Requirement -
Nothing outside the lines below from the one containing "ATOM 58 C CA" through the one containing "ATOM 67 C CA" is to be printed; print those exactly, ends included, and drop the pictures.

Dataset records -
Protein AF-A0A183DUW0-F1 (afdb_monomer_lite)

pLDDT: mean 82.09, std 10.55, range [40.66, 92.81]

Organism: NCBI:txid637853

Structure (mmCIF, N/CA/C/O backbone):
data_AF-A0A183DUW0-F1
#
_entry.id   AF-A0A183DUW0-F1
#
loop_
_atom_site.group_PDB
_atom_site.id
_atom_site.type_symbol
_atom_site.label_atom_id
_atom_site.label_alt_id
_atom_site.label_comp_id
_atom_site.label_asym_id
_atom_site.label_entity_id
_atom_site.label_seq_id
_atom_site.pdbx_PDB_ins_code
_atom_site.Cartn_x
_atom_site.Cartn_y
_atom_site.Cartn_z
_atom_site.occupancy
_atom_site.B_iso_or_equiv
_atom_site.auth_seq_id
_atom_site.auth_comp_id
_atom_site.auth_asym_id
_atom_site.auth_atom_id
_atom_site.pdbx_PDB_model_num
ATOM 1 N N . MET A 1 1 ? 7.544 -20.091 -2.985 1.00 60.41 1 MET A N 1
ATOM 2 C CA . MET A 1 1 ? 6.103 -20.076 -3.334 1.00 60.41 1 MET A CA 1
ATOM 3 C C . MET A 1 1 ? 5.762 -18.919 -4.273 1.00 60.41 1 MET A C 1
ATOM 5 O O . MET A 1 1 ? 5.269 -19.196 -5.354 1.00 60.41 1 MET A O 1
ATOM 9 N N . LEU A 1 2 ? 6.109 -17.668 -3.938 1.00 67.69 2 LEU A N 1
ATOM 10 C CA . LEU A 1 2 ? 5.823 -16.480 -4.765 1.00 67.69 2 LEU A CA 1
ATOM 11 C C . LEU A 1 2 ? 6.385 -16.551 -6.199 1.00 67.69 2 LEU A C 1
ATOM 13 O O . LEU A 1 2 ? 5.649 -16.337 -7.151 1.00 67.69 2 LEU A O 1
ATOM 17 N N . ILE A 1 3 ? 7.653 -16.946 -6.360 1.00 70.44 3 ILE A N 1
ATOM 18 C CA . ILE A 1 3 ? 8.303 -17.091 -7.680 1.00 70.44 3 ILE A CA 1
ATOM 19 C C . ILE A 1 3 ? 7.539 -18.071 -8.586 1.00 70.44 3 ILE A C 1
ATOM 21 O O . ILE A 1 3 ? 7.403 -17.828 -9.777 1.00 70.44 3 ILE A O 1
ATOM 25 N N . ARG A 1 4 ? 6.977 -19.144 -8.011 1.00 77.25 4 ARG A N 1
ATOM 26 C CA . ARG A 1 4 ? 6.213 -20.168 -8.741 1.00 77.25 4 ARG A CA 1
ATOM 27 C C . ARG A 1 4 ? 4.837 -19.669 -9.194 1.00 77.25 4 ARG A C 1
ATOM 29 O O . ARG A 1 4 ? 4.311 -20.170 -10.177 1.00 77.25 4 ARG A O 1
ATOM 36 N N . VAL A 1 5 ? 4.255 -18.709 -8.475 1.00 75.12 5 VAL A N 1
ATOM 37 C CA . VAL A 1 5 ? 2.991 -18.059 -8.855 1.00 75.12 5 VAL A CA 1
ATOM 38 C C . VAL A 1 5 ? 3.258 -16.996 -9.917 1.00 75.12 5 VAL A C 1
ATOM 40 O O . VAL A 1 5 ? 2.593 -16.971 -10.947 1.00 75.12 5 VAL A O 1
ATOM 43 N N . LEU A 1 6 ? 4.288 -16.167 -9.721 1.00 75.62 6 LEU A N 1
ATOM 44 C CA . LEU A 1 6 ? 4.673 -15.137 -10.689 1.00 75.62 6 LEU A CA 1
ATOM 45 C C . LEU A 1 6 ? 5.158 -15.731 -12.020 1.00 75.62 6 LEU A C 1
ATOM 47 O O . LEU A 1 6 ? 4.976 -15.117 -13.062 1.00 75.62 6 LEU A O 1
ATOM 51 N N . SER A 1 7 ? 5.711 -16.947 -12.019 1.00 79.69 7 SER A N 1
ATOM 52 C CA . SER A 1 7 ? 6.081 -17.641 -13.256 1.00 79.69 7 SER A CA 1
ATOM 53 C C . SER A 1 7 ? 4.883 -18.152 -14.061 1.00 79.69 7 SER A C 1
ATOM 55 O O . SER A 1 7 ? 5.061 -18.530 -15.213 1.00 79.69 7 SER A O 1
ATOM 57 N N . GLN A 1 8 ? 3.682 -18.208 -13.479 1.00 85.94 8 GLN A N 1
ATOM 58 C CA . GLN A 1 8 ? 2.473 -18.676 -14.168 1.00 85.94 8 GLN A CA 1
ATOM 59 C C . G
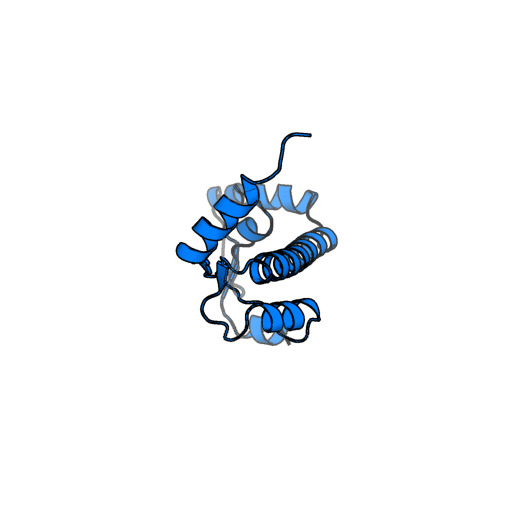LN A 1 8 ? 1.731 -17.549 -14.889 1.00 85.94 8 GLN A C 1
ATOM 61 O O . GLN A 1 8 ? 0.977 -17.831 -15.814 1.00 85.94 8 GLN A O 1
ATOM 66 N N . VAL A 1 9 ? 1.973 -16.290 -14.517 1.00 86.38 9 VAL A N 1
ATOM 67 C CA . VAL A 1 9 ? 1.317 -15.130 -15.131 1.00 86.38 9 VAL A CA 1
ATOM 68 C C . VAL A 1 9 ? 2.123 -14.588 -16.314 1.00 86.38 9 VAL A C 1
ATOM 70 
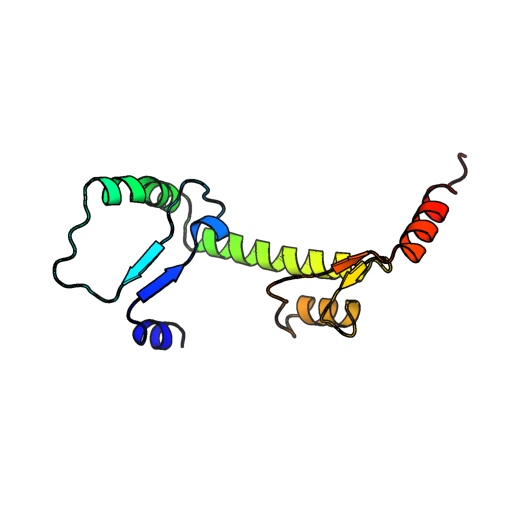O O . VAL A 1 9 ? 3.352 -14.695 -16.346 1.00 86.38 9 VAL A O 1
ATOM 73 N N . ASP A 1 10 ? 1.425 -14.015 -17.294 1.00 85.88 10 ASP A N 1
ATOM 74 C CA . ASP A 1 10 ? 2.040 -13.375 -18.468 1.00 85.88 10 ASP A CA 1
ATOM 75 C C . ASP A 1 10 ? 2.399 -11.906 -18.215 1.00 85.88 10 ASP A C 1
ATOM 77 O O . ASP A 1 10 ? 3.271 -11.347 -18.879 1.00 85.88 10 ASP A O 1
ATOM 81 N N . SER A 1 11 ? 1.768 -11.279 -17.222 1.00 89.38 11 SER A N 1
ATOM 82 C CA . SER A 1 11 ? 2.108 -9.934 -16.771 1.00 89.38 11 SER A CA 1
ATOM 83 C C . SER A 1 11 ? 1.755 -9.716 -15.305 1.00 89.38 11 SER A C 1
ATOM 85 O O . SER A 1 11 ? 0.830 -10.332 -14.776 1.00 89.38 11 SER A O 1
ATOM 87 N N . PHE A 1 12 ? 2.462 -8.794 -14.666 1.00 89.50 12 PHE A N 1
ATOM 88 C CA . PHE A 1 12 ? 2.237 -8.367 -13.295 1.00 89.50 12 PHE A CA 1
ATOM 89 C C . PHE A 1 12 ? 2.335 -6.846 -13.211 1.00 89.50 12 PHE A C 1
ATOM 91 O O . PHE A 1 12 ? 3.368 -6.267 -13.542 1.00 89.50 12 PHE A O 1
ATOM 98 N N . THR A 1 13 ? 1.273 -6.203 -12.738 1.00 90.75 13 THR A N 1
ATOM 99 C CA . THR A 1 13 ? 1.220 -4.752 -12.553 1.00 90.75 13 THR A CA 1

Output of the task -
ATOM 58 C CA . GLN A 1 8 ? 2.473 -18.676 -14.168 1.00 85.94 8 GLN A CA 1
ATOM 59 C C . G
LN A 1 8 ? 1.731 -17.549 -14.889 1.00 85.94 8 GLN A C 1
ATOM 61 O O . GLN A 1 8 ? 0.977 -17.831 -15.814 1.00 85.94 8 GLN A O 1
ATOM 66 N N . VAL A 1 9 ? 1.973 -16.290 -14.517 1.00 86.38 9 VAL A N 1
ATOM 67 C CA . VAL A 1 9 ? 1.317 -15.130 -15.131 1.00 86.38 9 VAL A CA 1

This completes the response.